Statistics obtained from the DMO in Abuja showed that multilateral sources accounted for 30 per cent of the country’s debt servicing commitment in the third quarter of the year.

The multilateral sources include two arms of the World Bank, the International Bank for Reconstruction and Development and the International Development Association.

Others are the African Development Bank Group, the Islamic Development Bank, Africa Growing Together Fund, International Fund for Agricultural Development, Arab Bank for Economic Development and the Energy Development Fund.

Bilateral loans, on the other hand, accounted for 17 per cent of the country’s external loan servicing commitment in the third quarter of the year.

Chief among the bilateral sources is the Export Import Bank of China.

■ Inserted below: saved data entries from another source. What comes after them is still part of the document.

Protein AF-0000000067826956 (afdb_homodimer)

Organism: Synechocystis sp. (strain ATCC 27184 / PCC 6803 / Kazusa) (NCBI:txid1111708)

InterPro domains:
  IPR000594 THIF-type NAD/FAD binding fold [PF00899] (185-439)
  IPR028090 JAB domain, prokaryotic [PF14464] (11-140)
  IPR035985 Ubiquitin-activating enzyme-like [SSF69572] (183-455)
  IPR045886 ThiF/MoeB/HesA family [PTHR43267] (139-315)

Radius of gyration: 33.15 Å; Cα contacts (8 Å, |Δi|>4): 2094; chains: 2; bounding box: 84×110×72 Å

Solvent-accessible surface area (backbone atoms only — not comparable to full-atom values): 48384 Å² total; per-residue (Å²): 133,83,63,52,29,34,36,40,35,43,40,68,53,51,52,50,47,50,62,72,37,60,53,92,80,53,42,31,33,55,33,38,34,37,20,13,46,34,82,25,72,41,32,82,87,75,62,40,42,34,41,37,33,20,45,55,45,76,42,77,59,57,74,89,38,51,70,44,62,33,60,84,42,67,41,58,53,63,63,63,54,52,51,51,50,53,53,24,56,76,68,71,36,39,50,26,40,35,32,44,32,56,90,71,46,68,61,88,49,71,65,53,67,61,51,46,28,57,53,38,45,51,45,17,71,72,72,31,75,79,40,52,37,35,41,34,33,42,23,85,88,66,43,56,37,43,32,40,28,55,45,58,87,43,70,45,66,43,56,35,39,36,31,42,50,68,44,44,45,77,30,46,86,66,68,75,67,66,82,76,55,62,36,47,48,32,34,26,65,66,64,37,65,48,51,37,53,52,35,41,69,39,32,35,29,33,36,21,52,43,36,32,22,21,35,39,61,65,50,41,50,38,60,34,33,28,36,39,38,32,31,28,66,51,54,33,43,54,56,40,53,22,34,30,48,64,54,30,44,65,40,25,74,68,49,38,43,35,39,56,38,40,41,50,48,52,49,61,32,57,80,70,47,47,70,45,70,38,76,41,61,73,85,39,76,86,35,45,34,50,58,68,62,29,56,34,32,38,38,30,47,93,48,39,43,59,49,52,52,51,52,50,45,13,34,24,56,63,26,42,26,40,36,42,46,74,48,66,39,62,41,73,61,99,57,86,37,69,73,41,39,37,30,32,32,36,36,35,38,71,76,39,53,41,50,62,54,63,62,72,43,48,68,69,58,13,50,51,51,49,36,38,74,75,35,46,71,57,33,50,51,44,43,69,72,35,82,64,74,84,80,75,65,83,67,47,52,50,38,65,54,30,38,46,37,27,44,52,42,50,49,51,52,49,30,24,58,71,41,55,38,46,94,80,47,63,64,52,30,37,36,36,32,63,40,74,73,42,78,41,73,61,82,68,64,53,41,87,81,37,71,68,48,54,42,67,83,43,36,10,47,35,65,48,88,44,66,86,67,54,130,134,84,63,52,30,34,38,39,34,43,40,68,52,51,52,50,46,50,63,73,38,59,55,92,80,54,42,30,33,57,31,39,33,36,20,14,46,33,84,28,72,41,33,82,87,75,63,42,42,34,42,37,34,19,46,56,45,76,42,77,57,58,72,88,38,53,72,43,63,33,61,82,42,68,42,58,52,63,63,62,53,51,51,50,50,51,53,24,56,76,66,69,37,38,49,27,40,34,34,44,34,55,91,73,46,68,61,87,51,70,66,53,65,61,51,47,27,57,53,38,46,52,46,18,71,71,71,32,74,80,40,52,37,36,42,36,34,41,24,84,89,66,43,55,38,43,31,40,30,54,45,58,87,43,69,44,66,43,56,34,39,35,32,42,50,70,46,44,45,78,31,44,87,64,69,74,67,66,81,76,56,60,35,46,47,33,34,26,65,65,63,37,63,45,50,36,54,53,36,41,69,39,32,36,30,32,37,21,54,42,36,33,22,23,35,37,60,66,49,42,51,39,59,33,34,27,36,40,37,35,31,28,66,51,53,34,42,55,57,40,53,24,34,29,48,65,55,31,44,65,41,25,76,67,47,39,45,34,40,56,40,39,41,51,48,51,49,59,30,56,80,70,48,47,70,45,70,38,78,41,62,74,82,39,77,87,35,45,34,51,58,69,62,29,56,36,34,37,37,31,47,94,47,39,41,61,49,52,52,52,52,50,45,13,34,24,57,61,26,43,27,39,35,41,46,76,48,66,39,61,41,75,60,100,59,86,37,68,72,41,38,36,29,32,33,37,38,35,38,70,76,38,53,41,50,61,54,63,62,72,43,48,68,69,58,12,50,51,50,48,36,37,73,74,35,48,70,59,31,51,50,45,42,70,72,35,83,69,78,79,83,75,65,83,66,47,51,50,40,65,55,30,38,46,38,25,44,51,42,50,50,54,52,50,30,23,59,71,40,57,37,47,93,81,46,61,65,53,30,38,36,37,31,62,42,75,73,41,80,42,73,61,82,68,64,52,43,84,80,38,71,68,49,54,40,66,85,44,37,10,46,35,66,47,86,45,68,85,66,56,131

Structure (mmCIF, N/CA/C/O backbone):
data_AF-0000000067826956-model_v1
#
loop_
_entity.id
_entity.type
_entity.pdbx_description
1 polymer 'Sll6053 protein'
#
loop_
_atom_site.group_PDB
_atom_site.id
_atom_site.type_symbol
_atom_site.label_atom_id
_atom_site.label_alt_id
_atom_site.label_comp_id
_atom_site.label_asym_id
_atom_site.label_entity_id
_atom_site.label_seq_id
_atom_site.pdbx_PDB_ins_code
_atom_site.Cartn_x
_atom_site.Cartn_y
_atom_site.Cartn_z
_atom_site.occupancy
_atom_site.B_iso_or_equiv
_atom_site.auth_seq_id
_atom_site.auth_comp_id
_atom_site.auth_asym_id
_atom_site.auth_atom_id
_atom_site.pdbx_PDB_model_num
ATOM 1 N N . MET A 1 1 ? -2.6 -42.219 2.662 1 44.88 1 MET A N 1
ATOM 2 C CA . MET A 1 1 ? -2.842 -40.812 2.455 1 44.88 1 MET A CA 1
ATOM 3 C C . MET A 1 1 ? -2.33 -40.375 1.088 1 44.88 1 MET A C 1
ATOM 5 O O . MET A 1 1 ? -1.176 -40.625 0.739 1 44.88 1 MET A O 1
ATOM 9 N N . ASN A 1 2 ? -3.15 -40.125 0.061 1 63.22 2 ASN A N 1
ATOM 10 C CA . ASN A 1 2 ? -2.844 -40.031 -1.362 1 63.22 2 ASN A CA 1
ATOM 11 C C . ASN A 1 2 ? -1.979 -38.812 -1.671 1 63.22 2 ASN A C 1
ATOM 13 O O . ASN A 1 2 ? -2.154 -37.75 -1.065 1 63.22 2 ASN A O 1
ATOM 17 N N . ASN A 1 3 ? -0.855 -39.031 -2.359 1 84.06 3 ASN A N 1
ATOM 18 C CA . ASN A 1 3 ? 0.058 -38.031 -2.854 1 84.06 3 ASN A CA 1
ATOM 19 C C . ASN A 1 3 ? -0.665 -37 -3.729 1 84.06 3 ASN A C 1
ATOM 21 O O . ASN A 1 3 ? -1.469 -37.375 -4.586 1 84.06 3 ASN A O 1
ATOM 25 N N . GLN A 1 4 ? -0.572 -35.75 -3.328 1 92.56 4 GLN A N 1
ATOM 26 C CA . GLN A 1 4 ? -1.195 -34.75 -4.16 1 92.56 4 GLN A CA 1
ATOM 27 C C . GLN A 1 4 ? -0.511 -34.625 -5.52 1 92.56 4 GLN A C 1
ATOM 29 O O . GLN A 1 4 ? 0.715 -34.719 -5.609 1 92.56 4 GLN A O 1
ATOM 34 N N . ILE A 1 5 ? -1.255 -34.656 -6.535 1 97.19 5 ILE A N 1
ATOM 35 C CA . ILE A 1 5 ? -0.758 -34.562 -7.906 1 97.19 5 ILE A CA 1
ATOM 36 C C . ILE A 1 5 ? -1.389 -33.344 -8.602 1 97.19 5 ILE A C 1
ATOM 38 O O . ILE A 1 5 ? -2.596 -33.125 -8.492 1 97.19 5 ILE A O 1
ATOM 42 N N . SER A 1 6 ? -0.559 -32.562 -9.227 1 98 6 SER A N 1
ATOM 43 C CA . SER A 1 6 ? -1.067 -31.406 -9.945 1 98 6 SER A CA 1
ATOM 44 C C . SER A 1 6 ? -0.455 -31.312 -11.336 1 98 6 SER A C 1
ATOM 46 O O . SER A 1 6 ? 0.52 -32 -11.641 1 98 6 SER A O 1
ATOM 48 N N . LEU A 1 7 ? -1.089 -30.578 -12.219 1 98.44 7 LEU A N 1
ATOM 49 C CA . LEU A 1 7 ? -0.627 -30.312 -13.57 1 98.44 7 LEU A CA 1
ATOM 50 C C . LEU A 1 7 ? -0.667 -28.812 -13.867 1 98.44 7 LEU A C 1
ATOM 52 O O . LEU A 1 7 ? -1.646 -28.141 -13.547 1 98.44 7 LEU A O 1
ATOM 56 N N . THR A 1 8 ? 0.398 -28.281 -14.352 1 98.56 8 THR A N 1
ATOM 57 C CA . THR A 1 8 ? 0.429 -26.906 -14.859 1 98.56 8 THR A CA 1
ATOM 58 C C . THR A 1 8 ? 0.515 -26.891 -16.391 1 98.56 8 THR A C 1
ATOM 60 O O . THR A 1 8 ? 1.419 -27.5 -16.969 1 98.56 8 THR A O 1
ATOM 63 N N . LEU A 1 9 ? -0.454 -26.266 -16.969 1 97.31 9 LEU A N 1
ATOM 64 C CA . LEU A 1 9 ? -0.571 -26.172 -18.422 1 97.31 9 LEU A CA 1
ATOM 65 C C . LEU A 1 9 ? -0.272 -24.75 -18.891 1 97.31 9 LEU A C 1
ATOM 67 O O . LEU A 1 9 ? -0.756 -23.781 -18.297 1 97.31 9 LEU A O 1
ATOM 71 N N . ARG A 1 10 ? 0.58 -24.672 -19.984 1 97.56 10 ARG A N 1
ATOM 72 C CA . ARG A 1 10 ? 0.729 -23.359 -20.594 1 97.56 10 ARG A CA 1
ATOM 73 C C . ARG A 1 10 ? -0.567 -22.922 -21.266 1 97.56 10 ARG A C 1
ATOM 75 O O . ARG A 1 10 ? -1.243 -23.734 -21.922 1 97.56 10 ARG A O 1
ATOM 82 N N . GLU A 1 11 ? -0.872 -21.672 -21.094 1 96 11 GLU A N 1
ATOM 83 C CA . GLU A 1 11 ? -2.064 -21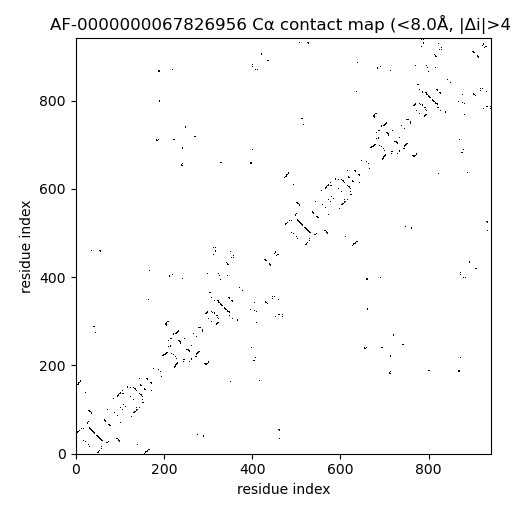.125 -21.734 1 96 11 GLU A CA 1
ATOM 84 C C . GLU A 1 11 ? -2.029 -21.375 -23.25 1 96 11 GLU A C 1
ATOM 86 O O . GLU A 1 11 ? -3.061 -21.656 -23.859 1 96 11 GLU A O 1
ATOM 91 N N . SER A 1 12 ? -0.893 -21.297 -23.875 1 95.44 12 SER A N 1
ATOM 92 C CA . SER A 1 12 ? -0.758 -21.547 -25.312 1 95.44 12 SER A CA 1
ATOM 93 C C . SER A 1 12 ? -1.113 -22.984 -25.656 1 95.44 12 SER A C 1
ATOM 95 O O . SER A 1 12 ? -1.701 -23.25 -26.703 1 95.44 12 SER A O 1
ATOM 97 N N . HIS A 1 13 ? -0.744 -23.906 -24.828 1 96.81 13 HIS A N 1
ATOM 98 C CA . HIS A 1 13 ? -1.081 -25.297 -25.062 1 96.81 13 HIS A CA 1
ATOM 99 C C . HIS A 1 13 ? -2.58 -25.531 -24.906 1 96.81 13 HIS A C 1
ATOM 101 O O . HIS A 1 13 ? -3.168 -26.312 -25.672 1 96.81 13 HIS A O 1
ATOM 107 N N . LEU A 1 14 ? -3.17 -24.906 -23.922 1 95.69 14 LEU A N 1
ATOM 108 C CA . LEU A 1 14 ? -4.617 -25.016 -23.781 1 95.69 14 LEU A CA 1
ATOM 109 C C . LEU A 1 14 ? -5.328 -24.484 -25.016 1 95.69 14 LEU A C 1
ATOM 111 O O . LEU A 1 14 ? -6.301 -25.078 -25.484 1 95.69 14 LEU A O 1
ATOM 115 N N . GLN A 1 15 ? -4.891 -23.375 -25.484 1 93.56 15 GLN A N 1
ATOM 116 C CA . GLN A 1 15 ? -5.477 -22.797 -26.688 1 93.56 15 GLN A CA 1
ATOM 117 C C . GLN A 1 15 ? -5.32 -23.734 -27.875 1 93.56 15 GLN A C 1
ATOM 119 O O . GLN A 1 15 ? -6.246 -23.906 -28.672 1 93.56 15 GLN A O 1
ATOM 124 N N . GLU A 1 16 ? -4.16 -24.266 -27.984 1 94.25 16 GLU A N 1
ATOM 125 C CA . GLU A 1 16 ? -3.906 -25.234 -29.047 1 94.25 16 GLU A CA 1
ATOM 126 C C . GLU A 1 16 ? -4.84 -26.438 -28.938 1 94.25 16 GLU A C 1
ATOM 128 O O . GLU A 1 16 ? -5.383 -26.906 -29.938 1 94.25 16 GLU A O 1
ATOM 133 N N . LEU A 1 17 ? -5.027 -26.922 -27.766 1 93.75 17 LEU A N 1
ATOM 134 C CA . LEU A 1 17 ? -5.914 -28.062 -27.516 1 93.75 17 LEU A CA 1
ATOM 135 C C . LEU A 1 17 ? -7.355 -27.703 -27.859 1 93.75 17 LEU A C 1
ATOM 137 O O . LEU A 1 17 ? -8.055 -28.484 -28.5 1 93.75 17 LEU A O 1
ATOM 141 N N . ARG A 1 18 ? -7.746 -26.562 -27.453 1 90.25 18 ARG A N 1
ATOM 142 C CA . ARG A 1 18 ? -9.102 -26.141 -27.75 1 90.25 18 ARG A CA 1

Others are the French Development Agency, Japan International Cooperation Agency, Exim Bank of India and Germany’s KFW Development Bank.

According to the DMO, bilateral loans for which Nigeria is making servicing payment include the loans for the Nigeria Communication Satellite, Nigeria National Public Security Communications System, Nigeria Railway Modernisation Project, Abuja Light Rail Project, Nigeria ICT Infrastructure Backbone Project, four airport terminals expansion project and the Zungeru hydroelectric project.

Commercial loans or Eurobonds, on the other hand, accounted for the highest foreign debt payment as it gulped 53 per cent of the country’s external loan commitment within the three-month period.


Nigeria had in recent times obtained four Eurobonds funding with maturity dates ranging from 2018 to 2032.

In comparative terms, the nation’s debt servicing commitment in the third quarter of the year was $139.05m higher than the $58.24m paid to external creditors in the second quarter of the year. This showed that the third quarter payment was 238.75 per cent higher.

In the first quarter of the year, however, the country spent $127.92m to service external loans.

The Federal Government had recently made a commitment to take more external loans in order to reduce the huge debt servicing burden posed by huge domestic debt commitment.


Apart from reducing the huge debt servicing costs, the government believes that this strategy will help private sector players to get more access to the local debt market as well as provide foreign exchange to lubricate the country’s challenged forex market.